Berman: It could potentially play a positive role in multiple voting rights cases. In 2013, the Supreme Court didn’t seem very aware of or sensitive to the ongoing prevalence of voting discrimination. But in the Fair Housing Act case, you had Justice Kennedy citing Baltimore and Ferguson. It led me to believe that if the voting rights case had come up in the wake of the Black Lives Matter movement, it may have been decided very differently. There’s a much greater awareness of the problem of racism in our country now, and that it takes many forms—and one form racism continues to take is voting discrimination.
TakePart: What role do you think the Black Lives Matter movement will continue to play on voting rights issues in the coming months?
Berman: I think it’s raising the issue of racial justice, and voting rights is a part of that. It’s logical that if you want to fight for civil rights in this country, fighting for the Voting Rights Act is a big part of that. The act did more than any piece of legislation to further the cause of racial equality, so it’s tremendously important over the last five decades, and it’s tremendously important today. The Black Lives Matter movement is influencing the broader conversation and making people more aware that these issues weren’t decided 50 years ago—we still have a long way to go as a country.
TakePart: How do you think the Black Lives Matter movement will continue to influence the 2016 presidential race?
Berman: It’s forcing candidates to address racial justice issues. I would urge people to pay attention to what Bernie Sanders, Martin O’Malley, and Hillary Clinton are doing. They’re not perfect, but they’ve issued a lot of very strong policies and ideas in the voting rights arena. That’s in stark contrast to the GOP candidates, who have done absolutely nothing on voting rights, and none of whom support, to my knowledge, restoring the Voting Rights Act. Indeed, on its 50th anniversary, which was also the first Republican debate, this issue never even came up.
TakePart: Do you see the tide changing at all in terms of voter turnout in the coming years?

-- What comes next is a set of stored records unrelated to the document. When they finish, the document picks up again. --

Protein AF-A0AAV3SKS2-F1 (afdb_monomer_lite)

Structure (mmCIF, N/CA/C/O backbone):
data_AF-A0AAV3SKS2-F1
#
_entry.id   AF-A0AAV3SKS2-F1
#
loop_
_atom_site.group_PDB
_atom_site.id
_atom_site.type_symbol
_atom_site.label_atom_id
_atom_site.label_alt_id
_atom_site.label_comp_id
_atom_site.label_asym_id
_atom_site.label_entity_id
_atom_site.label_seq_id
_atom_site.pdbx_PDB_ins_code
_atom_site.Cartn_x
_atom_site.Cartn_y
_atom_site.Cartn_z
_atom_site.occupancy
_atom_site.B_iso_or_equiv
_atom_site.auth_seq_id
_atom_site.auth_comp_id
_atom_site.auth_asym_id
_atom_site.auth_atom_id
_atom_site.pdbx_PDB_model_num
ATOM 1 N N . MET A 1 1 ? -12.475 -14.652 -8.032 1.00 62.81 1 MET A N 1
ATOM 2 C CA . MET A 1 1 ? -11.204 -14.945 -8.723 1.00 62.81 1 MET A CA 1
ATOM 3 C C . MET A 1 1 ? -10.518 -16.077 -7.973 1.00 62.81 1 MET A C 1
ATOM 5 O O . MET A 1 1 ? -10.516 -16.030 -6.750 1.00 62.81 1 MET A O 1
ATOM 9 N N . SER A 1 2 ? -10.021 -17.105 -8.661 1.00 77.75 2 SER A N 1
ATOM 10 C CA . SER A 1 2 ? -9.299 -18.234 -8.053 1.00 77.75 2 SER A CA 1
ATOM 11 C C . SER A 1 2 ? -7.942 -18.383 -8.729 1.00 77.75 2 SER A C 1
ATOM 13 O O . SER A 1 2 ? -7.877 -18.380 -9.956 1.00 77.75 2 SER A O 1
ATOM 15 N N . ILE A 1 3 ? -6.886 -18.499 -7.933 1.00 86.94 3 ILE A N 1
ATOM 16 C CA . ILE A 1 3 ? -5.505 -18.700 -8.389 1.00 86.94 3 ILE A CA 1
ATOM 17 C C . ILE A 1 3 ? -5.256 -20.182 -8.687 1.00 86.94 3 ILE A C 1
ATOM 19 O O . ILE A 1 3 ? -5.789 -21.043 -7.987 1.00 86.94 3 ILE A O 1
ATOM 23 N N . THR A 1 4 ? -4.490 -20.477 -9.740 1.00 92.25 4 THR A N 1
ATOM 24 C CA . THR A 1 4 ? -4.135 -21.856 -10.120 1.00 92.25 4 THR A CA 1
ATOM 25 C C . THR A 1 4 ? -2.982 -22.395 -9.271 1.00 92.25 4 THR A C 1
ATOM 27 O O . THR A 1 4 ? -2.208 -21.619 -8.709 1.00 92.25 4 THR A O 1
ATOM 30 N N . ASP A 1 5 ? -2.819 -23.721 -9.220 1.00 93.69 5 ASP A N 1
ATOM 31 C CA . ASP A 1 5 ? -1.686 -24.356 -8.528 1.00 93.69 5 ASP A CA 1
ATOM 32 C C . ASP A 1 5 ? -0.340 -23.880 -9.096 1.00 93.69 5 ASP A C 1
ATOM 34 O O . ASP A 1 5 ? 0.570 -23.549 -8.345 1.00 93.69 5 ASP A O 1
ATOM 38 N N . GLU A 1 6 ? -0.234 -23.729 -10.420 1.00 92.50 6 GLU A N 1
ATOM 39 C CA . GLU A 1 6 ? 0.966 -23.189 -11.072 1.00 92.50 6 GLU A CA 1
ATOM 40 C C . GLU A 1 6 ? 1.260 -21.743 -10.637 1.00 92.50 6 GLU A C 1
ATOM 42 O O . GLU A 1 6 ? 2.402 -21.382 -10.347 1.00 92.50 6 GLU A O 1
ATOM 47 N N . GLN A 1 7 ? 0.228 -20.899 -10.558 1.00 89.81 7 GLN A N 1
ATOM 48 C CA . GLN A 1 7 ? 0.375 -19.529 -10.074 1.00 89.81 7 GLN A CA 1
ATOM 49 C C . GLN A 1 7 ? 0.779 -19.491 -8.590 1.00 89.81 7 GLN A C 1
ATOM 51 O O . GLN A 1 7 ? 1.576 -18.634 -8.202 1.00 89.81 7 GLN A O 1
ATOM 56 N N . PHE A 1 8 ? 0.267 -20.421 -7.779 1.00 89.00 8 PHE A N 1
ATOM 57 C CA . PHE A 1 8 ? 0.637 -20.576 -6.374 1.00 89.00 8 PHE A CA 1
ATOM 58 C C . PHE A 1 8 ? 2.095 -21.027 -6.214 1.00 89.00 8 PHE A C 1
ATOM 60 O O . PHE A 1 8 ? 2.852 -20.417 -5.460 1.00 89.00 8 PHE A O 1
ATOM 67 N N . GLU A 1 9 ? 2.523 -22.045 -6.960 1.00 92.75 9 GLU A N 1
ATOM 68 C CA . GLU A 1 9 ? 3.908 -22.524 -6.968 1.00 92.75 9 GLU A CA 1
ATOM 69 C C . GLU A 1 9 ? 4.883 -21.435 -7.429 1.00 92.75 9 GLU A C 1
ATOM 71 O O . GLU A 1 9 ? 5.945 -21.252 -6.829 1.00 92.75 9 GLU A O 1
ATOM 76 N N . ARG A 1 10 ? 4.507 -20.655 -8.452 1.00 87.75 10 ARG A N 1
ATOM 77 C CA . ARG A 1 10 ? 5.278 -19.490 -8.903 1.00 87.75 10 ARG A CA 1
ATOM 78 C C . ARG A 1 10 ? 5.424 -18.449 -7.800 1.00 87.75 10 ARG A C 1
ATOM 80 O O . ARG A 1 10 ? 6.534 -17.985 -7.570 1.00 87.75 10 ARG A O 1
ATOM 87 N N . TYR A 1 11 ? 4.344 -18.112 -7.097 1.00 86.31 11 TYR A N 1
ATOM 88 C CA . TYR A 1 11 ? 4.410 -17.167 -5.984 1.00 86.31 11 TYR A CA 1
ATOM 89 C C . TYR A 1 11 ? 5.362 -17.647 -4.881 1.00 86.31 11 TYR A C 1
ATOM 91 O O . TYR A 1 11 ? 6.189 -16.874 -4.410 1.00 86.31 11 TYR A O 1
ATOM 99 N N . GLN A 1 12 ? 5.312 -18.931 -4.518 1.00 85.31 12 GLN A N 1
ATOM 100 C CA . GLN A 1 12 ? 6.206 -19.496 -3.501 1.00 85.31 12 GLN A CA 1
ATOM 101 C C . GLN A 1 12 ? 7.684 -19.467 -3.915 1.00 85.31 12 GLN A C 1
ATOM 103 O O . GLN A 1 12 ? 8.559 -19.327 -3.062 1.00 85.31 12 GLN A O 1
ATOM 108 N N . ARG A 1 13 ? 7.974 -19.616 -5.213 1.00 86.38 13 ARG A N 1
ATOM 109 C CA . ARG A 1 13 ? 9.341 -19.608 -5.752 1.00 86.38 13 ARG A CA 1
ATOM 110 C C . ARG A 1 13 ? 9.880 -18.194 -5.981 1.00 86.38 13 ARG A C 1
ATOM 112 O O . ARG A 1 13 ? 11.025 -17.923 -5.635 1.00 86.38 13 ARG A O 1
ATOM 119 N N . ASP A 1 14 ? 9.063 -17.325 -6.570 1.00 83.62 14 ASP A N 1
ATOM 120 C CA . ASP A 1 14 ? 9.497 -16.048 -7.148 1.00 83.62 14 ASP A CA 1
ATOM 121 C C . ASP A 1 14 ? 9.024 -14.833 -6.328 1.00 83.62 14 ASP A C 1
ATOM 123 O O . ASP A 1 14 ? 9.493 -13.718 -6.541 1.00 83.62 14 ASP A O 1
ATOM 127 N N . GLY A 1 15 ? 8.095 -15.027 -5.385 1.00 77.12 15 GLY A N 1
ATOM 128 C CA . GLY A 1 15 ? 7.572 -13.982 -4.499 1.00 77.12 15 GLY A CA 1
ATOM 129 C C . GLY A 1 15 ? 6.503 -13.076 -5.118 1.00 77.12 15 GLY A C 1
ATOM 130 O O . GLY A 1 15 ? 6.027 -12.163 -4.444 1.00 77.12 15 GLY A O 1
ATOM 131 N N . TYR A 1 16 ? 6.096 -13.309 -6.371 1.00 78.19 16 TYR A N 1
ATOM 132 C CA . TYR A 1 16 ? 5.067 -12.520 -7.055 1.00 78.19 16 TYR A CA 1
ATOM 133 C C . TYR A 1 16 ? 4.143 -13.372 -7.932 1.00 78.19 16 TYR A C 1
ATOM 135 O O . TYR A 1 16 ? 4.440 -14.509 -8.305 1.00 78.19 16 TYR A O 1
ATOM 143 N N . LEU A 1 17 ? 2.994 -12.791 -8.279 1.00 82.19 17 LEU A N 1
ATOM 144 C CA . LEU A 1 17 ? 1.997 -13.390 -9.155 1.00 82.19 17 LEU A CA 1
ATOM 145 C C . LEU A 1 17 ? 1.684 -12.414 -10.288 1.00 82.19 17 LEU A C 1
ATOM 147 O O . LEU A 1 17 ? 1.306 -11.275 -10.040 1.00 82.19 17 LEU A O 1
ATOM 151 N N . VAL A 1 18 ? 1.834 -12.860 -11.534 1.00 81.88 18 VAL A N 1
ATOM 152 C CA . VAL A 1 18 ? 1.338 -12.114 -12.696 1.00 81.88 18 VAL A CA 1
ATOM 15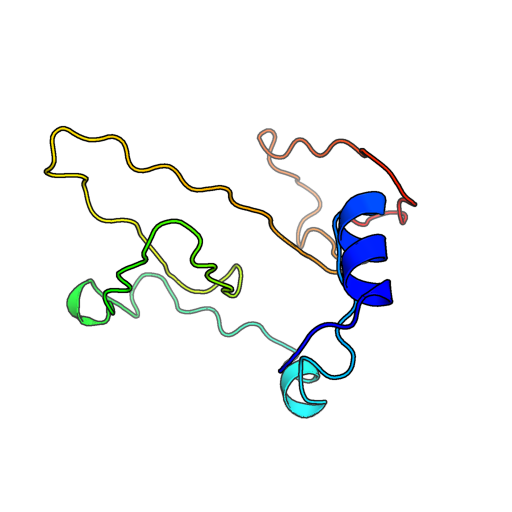3 C C . VAL A 1 18 ? -0.148 -12.405 -12.835 1.00 81.88 18 VAL A C 1
ATOM 155 O O . VAL A 1 18 ? -0.525 -13.549 -13.113 1.00 81.88 18 VAL A O 1
ATOM 158 N N . VAL A 1 19 ? -0.959 -11.377 -12.596 1.00 81.56 19 VAL A N 1
ATOM 159 C CA . VAL A 1 19 ? -2.385 -11.353 -12.919 1.00 81.56 19 VAL A CA 1
ATOM 160 C C . VAL A 1 19 ? -2.537 -10.590 -14.225 1.00 81.56 19 VAL A C 1
ATOM 162 O O . VAL A 1 19 ? -2.244 -9.397 -14.284 1.00 81.56 19 VAL A O 1
ATOM 165 N N . GLU A 1 20 ? -2.961 -11.290 -15.268 1.00 80.56 20 GLU A N 1
ATOM 166 C CA . GLU A 1 20 ? -3.290 -10.664 -16.546 1.00 80.56 20 GLU A CA 1
ATOM 167 C C . GLU A 1 20 ? -4.596 -9.877 -16.412 1.00 80.56 20 GLU A C 1
ATOM 169 O O . GLU A 1 20 ? -5.493 -10.284 -15.671 1.00 80.56 20 GLU A O 1
ATOM 174 N N . ASP A 1 21 ? -4.668 -8.734 -17.096 1.00 78.69 21 ASP A N 1
ATOM 175 C CA . ASP A 1 21 ? -5.854 -7.872 -17.157 1.00 78.69 21 ASP A CA 1
ATOM 176 C C . ASP A 1 21 ? -6.408 -7.451 -15.782 1.00 78.69 21 ASP A C 1
ATOM 178 O O . ASP A 1 21 ? -7.609 -7.256 -15.608 1.00 78.69 21 ASP A O 1
ATOM 182 N N . VAL A 1 22 ? -5.524 -7.300 -14.783 1.00 78.94 22 VAL A N 1
ATOM 183 C CA . VAL A 1 22 ? -5.910 -6.803 -13.448 1.00 78.94 22 VAL A CA 1
ATOM 184 C C . VAL A 1 22 ? -6.418 -5.358 -13.492 1.00 78.94 22 VAL A C 1
ATOM 186 O O . VAL A 1 22 ? -7.229 -4.975 -12.656 1.00 78.94 22 VAL A O 1
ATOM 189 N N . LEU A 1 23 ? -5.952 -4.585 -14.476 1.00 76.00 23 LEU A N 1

Berman: We know that things like early voting and same-day registration lead to higher voter turnout. So it’s sad that all these states aren’t adopting these measures, and in fact many are cutting back. I’m anticipating that there’s going to be a reduction in voter turnout in the states that are implementing new voting restrictions, or at least not the increase we’d like to see. I don’t see on a national level any sort of initiative to make it easier to vote, which you’d think we would do, because we just had a midterm election with the lowest voter turnout in 60 or 70 years.

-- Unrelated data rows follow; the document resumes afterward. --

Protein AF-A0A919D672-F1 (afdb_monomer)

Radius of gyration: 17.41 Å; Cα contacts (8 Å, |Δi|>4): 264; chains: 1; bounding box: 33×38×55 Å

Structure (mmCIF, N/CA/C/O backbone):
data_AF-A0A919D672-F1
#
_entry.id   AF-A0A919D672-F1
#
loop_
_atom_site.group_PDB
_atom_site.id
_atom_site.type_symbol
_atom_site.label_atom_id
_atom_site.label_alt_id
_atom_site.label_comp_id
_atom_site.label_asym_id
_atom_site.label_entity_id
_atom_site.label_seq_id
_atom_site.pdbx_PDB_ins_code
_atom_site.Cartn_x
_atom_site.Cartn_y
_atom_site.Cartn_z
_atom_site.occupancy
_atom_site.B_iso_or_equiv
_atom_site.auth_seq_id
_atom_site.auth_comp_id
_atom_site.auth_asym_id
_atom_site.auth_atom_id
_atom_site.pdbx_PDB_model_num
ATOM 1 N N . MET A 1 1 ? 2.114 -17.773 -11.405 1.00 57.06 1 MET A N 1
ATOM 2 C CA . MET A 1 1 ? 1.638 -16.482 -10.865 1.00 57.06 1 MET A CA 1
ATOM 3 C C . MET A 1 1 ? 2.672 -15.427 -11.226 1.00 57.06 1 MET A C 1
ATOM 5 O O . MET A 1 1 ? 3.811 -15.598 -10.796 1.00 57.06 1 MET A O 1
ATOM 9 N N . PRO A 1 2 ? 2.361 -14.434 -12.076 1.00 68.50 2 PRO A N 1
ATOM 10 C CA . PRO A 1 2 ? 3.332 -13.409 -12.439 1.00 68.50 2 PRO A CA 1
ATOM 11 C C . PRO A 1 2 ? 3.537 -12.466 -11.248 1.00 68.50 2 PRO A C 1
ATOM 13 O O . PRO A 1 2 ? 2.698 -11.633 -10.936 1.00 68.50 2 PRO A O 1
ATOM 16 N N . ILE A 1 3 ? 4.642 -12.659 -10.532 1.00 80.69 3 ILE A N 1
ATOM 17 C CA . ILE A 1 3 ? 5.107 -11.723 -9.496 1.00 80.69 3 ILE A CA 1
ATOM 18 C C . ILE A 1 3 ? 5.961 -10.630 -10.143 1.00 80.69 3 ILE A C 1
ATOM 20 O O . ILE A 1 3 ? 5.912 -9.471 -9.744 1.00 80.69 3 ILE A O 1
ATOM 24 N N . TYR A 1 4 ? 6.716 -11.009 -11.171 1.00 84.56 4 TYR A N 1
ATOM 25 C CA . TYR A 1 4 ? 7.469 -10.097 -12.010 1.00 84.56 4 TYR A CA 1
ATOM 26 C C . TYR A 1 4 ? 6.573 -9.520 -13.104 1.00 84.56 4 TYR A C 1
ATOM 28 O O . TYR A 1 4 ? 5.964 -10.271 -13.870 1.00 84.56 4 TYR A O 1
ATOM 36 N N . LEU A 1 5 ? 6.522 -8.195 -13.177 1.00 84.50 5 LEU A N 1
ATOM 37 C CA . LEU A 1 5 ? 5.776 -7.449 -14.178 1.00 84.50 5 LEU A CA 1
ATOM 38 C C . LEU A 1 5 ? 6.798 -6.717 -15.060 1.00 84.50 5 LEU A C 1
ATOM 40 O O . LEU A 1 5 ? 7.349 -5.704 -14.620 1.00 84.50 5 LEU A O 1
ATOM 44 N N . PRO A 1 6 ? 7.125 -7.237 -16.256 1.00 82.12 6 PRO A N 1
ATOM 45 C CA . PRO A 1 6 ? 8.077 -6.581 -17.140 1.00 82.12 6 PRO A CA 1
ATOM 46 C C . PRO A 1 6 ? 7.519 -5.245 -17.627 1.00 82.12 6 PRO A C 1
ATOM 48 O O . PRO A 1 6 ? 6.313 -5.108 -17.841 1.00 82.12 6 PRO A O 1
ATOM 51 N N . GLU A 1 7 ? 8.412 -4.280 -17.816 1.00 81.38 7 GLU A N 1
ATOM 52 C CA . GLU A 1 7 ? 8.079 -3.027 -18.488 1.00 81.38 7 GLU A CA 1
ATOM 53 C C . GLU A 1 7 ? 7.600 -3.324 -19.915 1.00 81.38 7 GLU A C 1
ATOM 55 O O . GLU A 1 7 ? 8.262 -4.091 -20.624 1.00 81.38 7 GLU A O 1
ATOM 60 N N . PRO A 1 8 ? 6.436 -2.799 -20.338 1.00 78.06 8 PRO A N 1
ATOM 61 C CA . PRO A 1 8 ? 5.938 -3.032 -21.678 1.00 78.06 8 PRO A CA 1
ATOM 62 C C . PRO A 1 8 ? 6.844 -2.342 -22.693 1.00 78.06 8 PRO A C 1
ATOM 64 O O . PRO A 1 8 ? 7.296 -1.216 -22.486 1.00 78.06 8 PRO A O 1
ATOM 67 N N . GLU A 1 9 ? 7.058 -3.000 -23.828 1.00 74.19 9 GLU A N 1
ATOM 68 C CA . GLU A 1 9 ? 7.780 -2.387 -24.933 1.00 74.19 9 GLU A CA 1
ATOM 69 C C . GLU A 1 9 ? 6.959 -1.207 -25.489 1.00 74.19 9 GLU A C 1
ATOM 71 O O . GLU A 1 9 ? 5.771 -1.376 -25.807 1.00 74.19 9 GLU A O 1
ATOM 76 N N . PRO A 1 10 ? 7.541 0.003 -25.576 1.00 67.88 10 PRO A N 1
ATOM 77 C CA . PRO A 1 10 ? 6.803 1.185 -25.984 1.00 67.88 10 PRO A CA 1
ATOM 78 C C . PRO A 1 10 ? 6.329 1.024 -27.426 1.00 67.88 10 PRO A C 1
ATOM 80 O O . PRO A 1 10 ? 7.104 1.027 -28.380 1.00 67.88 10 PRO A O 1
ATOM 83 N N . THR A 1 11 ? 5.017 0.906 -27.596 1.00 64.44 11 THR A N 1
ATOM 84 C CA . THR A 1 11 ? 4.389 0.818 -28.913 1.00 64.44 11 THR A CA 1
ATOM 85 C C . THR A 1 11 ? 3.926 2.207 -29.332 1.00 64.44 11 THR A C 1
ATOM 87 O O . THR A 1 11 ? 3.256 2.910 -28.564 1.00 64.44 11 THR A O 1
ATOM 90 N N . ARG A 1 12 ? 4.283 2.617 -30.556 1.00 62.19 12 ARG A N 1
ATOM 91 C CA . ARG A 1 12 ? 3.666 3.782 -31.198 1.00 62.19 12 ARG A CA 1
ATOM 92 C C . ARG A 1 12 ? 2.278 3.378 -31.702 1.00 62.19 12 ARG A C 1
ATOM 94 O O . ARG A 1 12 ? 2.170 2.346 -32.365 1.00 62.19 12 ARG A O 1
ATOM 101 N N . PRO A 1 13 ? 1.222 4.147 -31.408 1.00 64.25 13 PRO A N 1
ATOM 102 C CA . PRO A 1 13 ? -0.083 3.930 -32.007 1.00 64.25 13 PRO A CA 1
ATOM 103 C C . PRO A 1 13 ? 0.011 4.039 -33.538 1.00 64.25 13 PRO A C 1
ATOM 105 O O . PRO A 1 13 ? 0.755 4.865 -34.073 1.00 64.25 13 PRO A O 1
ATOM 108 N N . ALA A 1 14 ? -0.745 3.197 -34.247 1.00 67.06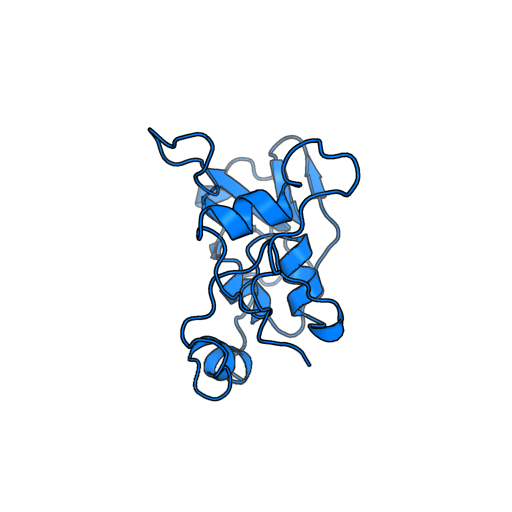 14 ALA A N 1
ATOM 109 C CA . ALA A 1 14 ? -0.707 3.106 -35.710 1.00 67.06 14 ALA A CA 1
ATOM 110 C C . ALA A 1 14 ? -1.185 4.386 -36.425 1.00 67.06 14 ALA A C 1
ATOM 112 O O . ALA A 1 14 ? -0.885 4.585 -37.597 1.00 67.06 14 ALA A O 1
ATOM 113 N N . ASP A 1 15 ? -1.906 5.260 -35.719 1.00 71.50 15 ASP A N 1
ATOM 114 C CA . ASP A 1 15 ? -2.387 6.551 -36.222 1.00 71.50 15 ASP A CA 1
ATOM 115 C C . ASP A 1 15 ? -1.306 7.653 -36.231 1.00 71.50 15 ASP A C 1
ATOM 117 O O . ASP A 1 15 ? -1.569 8.774 -36.669 1.00 71.50 15 ASP A O 1
ATOM 121 N N . GLY A 1 16 ? -0.094 7.352 -35.744 1.00 60.78 16 GLY A N 1
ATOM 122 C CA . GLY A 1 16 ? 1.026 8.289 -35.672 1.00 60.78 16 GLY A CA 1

TakePart: What role will demographic shifts occurring across the country, especially in states like North Carolina, Georgia, and Texas, play in voting rights in the coming decades?
Berman: These voting restrictions have been driven by a fear of changing demographics. I think that as the country changes demographically, we’re going to see more attempts to restrict the voting rights of these emerging new communities. That’s why the fight over voting rights isn’t going to end any time soon.
TakePart: What’s next in the voting rights fight?
Berman: This is going to be the first presidential election in 50 years without the full protections of the Voting Rights Act, so I’m anticipating that when a bunch of these state legislatures come back in the fall of 2015 or spring of 2016, new restrictions could emerge closer to the election. The second thing is the Supreme Court’s taking a big case that’s going to define how districts should be drawn. If they’re drawn only based on registered voters rather than total people living in a district, districts themselves are going to become older, whiter, and more conservative as opposed to younger and more diverse. That’s something that could have huge ramifications on representation in the country.